━━━━━ Excerpted records ━━━━━
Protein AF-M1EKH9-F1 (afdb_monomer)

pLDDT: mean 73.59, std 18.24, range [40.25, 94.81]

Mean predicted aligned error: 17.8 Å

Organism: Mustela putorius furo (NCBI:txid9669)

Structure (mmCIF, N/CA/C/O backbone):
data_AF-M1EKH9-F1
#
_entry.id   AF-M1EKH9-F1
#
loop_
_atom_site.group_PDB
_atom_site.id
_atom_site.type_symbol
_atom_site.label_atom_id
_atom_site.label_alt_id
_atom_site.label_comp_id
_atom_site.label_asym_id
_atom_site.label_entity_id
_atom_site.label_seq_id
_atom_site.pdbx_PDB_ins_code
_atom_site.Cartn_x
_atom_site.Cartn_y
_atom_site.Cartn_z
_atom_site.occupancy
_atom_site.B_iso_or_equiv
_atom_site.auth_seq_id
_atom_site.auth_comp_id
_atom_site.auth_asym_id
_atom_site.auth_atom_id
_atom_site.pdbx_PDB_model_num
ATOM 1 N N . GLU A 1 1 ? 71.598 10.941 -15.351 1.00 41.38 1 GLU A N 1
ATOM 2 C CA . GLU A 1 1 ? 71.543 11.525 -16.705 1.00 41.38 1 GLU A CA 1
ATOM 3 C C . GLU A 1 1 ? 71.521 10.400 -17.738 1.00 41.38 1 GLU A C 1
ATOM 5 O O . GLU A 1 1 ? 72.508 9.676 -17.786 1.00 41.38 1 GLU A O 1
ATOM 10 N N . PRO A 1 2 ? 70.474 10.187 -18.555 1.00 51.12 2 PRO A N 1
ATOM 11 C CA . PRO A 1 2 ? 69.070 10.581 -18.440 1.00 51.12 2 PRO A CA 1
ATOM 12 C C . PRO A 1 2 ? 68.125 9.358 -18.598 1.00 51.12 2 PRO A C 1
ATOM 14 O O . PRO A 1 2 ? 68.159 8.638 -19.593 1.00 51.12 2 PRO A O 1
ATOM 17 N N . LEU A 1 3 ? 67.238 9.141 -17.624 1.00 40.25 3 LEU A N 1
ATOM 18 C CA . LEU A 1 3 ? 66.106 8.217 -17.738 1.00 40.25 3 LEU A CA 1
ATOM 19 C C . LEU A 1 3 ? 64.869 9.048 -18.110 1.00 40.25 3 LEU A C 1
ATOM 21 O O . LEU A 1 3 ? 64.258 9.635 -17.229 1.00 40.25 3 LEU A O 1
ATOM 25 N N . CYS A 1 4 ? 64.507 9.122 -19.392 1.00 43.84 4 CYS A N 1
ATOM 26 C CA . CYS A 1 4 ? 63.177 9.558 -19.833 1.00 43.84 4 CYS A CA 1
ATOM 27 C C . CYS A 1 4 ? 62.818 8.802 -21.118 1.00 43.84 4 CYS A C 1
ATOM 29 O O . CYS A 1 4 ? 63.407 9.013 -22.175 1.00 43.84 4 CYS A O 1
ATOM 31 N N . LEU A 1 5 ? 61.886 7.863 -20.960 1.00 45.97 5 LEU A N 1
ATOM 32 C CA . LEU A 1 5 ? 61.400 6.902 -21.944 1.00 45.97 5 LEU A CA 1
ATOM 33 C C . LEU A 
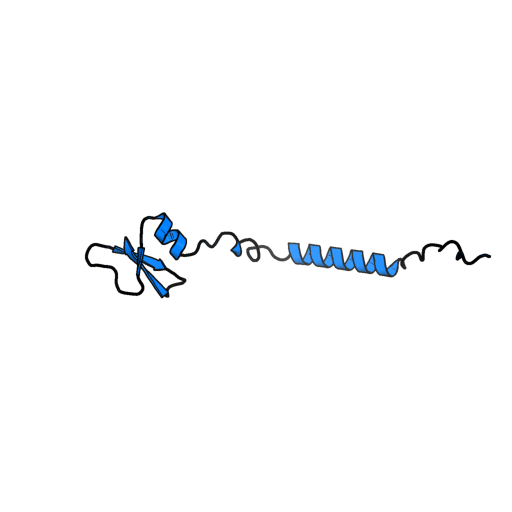1 5 ? 60.921 7.519 -23.275 1.00 45.97 5 LEU A C 1
ATOM 35 O O . LEU A 1 5 ? 60.504 8.678 -23.330 1.00 45.97 5 LEU A O 1
ATOM 39 N N . PRO A 1 6 ? 60.892 6.699 -24.343 1.00 43.41 6 PRO A N 1
ATOM 40 C CA . PRO A 1 6 ? 60.468 7.108 -25.666 1.00 43.41 6 PRO A CA 1
ATOM 41 C C . PRO A 1 6 ? 58.973 7.427 -25.700 1.00 43.41 6 PRO A C 1
ATOM 43 O O . PRO A 1 6 ? 58.149 6.755 -25.084 1.00 43.41 6 PRO A O 1
ATOM 46 N N . ARG A 1 7 ? 58.653 8.442 -26.507 1.00 49.91 7 ARG A N 1
ATOM 47 C CA . ARG A 1 7 ? 57.374 8.689 -27.181 1.00 49.91 7 ARG A CA 1
ATOM 48 C C . ARG A 1 7 ? 56.552 7.397 -27.306 1.00 49.91 7 ARG A C 1
ATOM 50 O O . ARG A 1 7 ? 56.756 6.619 -28.236 1.00 49.91 7 ARG A O 1
ATOM 57 N N . ALA A 1 8 ? 55.625 7.189 -26.369 1.00 42.00 8 ALA A N 1
ATOM 58 C CA . ALA A 1 8 ? 54.659 6.102 -26.416 1.00 42.00 8 ALA A CA 1
ATOM 59 C C . ALA A 1 8 ? 53.723 6.360 -27.599 1.00 42.00 8 ALA A C 1
ATOM 61 O O . ALA A 1 8 ? 52.715 7.064 -27.509 1.00 42.00 8 ALA A O 1
ATOM 62 N N . SER A 1 9 ? 54.132 5.843 -28.754 1.00 49.69 9 SER A N 1
ATOM 63 C CA . SER A 1 9 ? 53.280 5.700 -29.916 1.00 49.69 9 SER A CA 1
ATOM 64 C C . SER A 1 9 ? 52.066 4.901 -29.463 1.00 49.69 9 SER A C 1
ATOM 66 O O . SER A 1 9 ? 52.197 3.779 -28.976 1.00 49.69 9 SER A O 1
ATOM 68 N N . ARG A 1 10 ? 50.901 5.544 -29.538 1.00 55.59 10 ARG A N 1
ATOM 69 C CA . ARG A 1 10 ? 49.594 4.973 -29.218 1.00 55.59 10 ARG A CA 1
ATOM 70 C C . ARG A 1 10 ? 49.526 3.554 -29.797 1.00 55.59 10 ARG A C 1
ATOM 72 O O . ARG A 1 10 ? 49.571 3.434 -31.023 1.00 55.59 10 ARG A O 1
ATOM 79 N N . PRO A 1 11 ? 49.357 2.493 -28.990 1.00 45.16 11 PRO A N 1
ATOM 80 C CA . PRO A 1 11 ? 48.831 1.262 -29.534 1.00 45.16 11 PRO A CA 1
ATOM 81 C C . PRO A 1 11 ? 47.395 1.596 -29.922 1.00 45.16 11 PRO A C 1
ATOM 83 O O . PRO A 1 11 ? 46.517 1.755 -29.072 1.00 45.16 11 PRO A O 1
ATOM 86 N N . GLY A 1 12 ? 47.183 1.829 -31.217 1.00 56.97 12 GLY A N 1
ATOM 87 C CA . GLY A 1 12 ? 45.859 1.881 -31.803 1.00 56.97 12 GLY A CA 1
ATOM 88 C C . GLY A 1 12 ? 45.155 0.598 -31.404 1.00 56.97 12 GLY A C 1
ATOM 89 O O . GLY A 1 12 ? 45.491 -0.473 -31.901 1.00 56.97 12 GLY A O 1
ATOM 90 N N . LEU A 1 13 ? 44.245 0.726 -30.439 1.00 54.12 13 LEU A N 1
ATOM 91 C CA . LEU A 1 13 ? 43.397 -0.349 -29.958 1.00 54.12 13 LEU A CA 1
ATOM 92 C C . LEU A 1 13 ? 42.855 -1.087 -31.193 1.00 54.12 13 LEU A C 1
ATOM 94 O O . LEU A 1 13 ? 42.291 -0.412 -32.067 1.00 54.12 13 LEU A O 1
ATOM 98 N N . PRO A 1 14 ? 43.093 -2.406 -31.324 1.00 59.44 14 PRO A N 1
ATOM 99 C CA . PRO A 1 14 ? 42.860 -3.127 -32.567 1.00 59.44 14 PRO A CA 1
ATOM 100 C C . PRO A 1 14 ? 41.424 -2.875 -33.015 1.00 59.44 14 PRO A C 1
ATOM 102 O O . PRO A 1 14 ? 40.506 -2.917 -32.195 1.00 59.44 14 PRO A O 1
ATOM 105 N N . ALA A 1 15 ? 41.220 -2.589 -34.303 1.00 57.44 15 ALA A N 1
ATOM 106 C CA . ALA A 1 15 ? 39.896 -2.304 -34.866 1.00 57.44 15 ALA A CA 1
ATOM 107 C C . ALA A 1 15 ? 38.844 -3.361 -34.460 1.00 57.44 15 ALA A C 1
ATOM 109 O O . ALA A 1 15 ? 37.677 -3.029 -34.269 1.00 57.44 15 ALA A O 1
ATOM 110 N N . ALA A 1 16 ? 39.294 -4.598 -34.213 1.00 58.25 16 ALA A N 1
ATOM 111 C CA . ALA A 1 16 ? 38.521 -5.694 -33.640 1.00 58.25 16 ALA A CA 1
ATOM 112 C C . ALA A 1 16 ? 37.893 -5.380 -32.267 1.00 58.25 16 ALA A C 1
ATOM 114 O O . ALA A 1 16 ? 36.710 -5.635 -32.084 1.00 58.25 16 ALA A O 1
ATOM 115 N N . MET A 1 17 ? 38.628 -4.788 -31.317 1.00 65.00 17 MET A N 1
ATOM 116 C CA . MET A 1 17 ? 38.104 -4.467 -29.979 1.00 65.00 17 MET A CA 1
ATOM 117 C C . MET A 1 17 ? 37.005 -3.406 -30.054 1.00 65.00 17 MET A C 1
ATOM 119 O O . MET A 1 17 ? 35.993 -3.512 -29.373 1.00 65.00 17 MET A O 1
ATOM 123 N N . ARG A 1 18 ? 37.174 -2.410 -30.932 1.00 66.81 18 ARG A N 1
ATOM 124 C CA . ARG A 1 18 ? 36.148 -1.388 -31.176 1.00 66.81 18 ARG A CA 1
ATOM 125 C C . ARG A 1 18 ? 34.917 -1.987 -31.847 1.00 66.81 18 ARG A C 1
ATOM 127 O O . ARG A 1 18 ? 33.808 -1.683 -31.426 1.00 66.81 18 ARG A O 1
ATOM 134 N N . ALA A 1 19 ? 35.108 -2.857 -32.837 1.00 75.81 19 ALA A N 1
ATOM 135 C CA . ALA A 1 19 ? 34.017 -3.556 -33.511 1.00 75.81 19 ALA A CA 1
ATOM 136 C C . ALA A 1 19 ? 33.227 -4.456 -32.549 1.00 75.81 19 ALA A C 1
ATOM 138 O O . ALA A 1 19 ? 32.002 -4.407 -32.548 1.00 75.81 19 ALA A O 1
ATOM 139 N N . LEU A 1 20 ? 33.916 -5.202 -31.678 1.00 78.38 20 LEU A N 1
ATOM 140 C CA . LEU A 1 20 ? 33.309 -5.989 -30.602 1.00 78.38 20 LEU A CA 1
ATOM 141 C C . LEU A 1 20 ? 32.516 -5.103 -29.637 1.00 78.38 20 LEU A C 1
ATOM 143 O O . LEU A 1 20 ? 31.372 -5.422 -29.331 1.00 78.38 20 LEU A O 1
ATOM 147 N N . SER A 1 21 ? 33.065 -3.960 -29.216 1.00 78.81 21 SER A N 1
ATOM 148 C CA . SER A 1 21 ? 32.342 -3.009 -28.364 1.00 78.81 21 SER A CA 1
ATOM 149 C C . SER A 1 21 ? 31.085 -2.453 -29.037 1.00 78.81 21 SER A C 1
ATOM 151 O O . SER A 1 21 ? 30.039 -2.388 -28.399 1.00 78.81 21 SER A O 1
ATOM 153 N N . PHE A 1 22 ? 31.148 -2.084 -30.321 1.00 81.12 22 PHE A N 1
ATOM 154 C CA . PHE A 1 22 ? 29.966 -1.631 -31.063 1.00 81.12 22 PHE A CA 1
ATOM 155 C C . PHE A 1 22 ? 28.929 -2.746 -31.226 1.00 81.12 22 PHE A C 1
━━━━━
Task requirements - Proceeding from the line containing "ATOM 105 N N" through the line containing "ATOM 123 N N", transcribe the lines above exactly, both end lines included.

Exercise response -
ATOM 105 N N . ALA A 1 15 ? 41.220 -2.589 -34.303 1.00 57.44 15 ALA A N 1
ATOM 106 C CA . ALA A 1 15 ? 39.896 -2.304 -34.866 1.00 57.44 15 ALA A CA 1
ATOM 107 C C . ALA A 1 15 ? 38.844 -3.361 -34.460 1.00 57.44 15 ALA A C 1
ATOM 109 O O . ALA A 1 15 ? 37.677 -3.029 -34.269 1.00 57.44 15 ALA A O 1
ATOM 110 N N . ALA A 1 16 ? 39.294 -4.598 -34.213 1.00 58.25 16 ALA A N 1
ATOM 111 C CA . ALA A 1 16 ? 38.521 -5.694 -33.640 1.00 58.25 16 ALA A CA 1
ATOM 112 C C . ALA A 1 16 ? 37.893 -5.380 -32.267 1.00 58.25 16 ALA A C 1
ATOM 114 O O . ALA A 1 16 ? 36.710 -5.635 -32.084 1.00 58.25 16 ALA A O 1
ATOM 115 N N . MET A 1 17 ? 38.628 -4.788 -31.317 1.00 65.00 17 MET A N 1
ATOM 116 C CA . MET A 1 17 ? 38.104 -4.467 -29.979 1.00 65.00 17 MET A CA 1
ATOM 117 C C . MET A 1 17 ? 37.005 -3.406 -30.054 1.00 65.00 17 MET A C 1
ATOM 119 O O . MET A 1 17 ? 35.993 -3.512 -29.373 1.00 65.00 17 MET A O 1
ATOM 123 N N . ARG A 1 18 ? 37.174 -2.410 -30.932 1.00 66.81 18 ARG A N 1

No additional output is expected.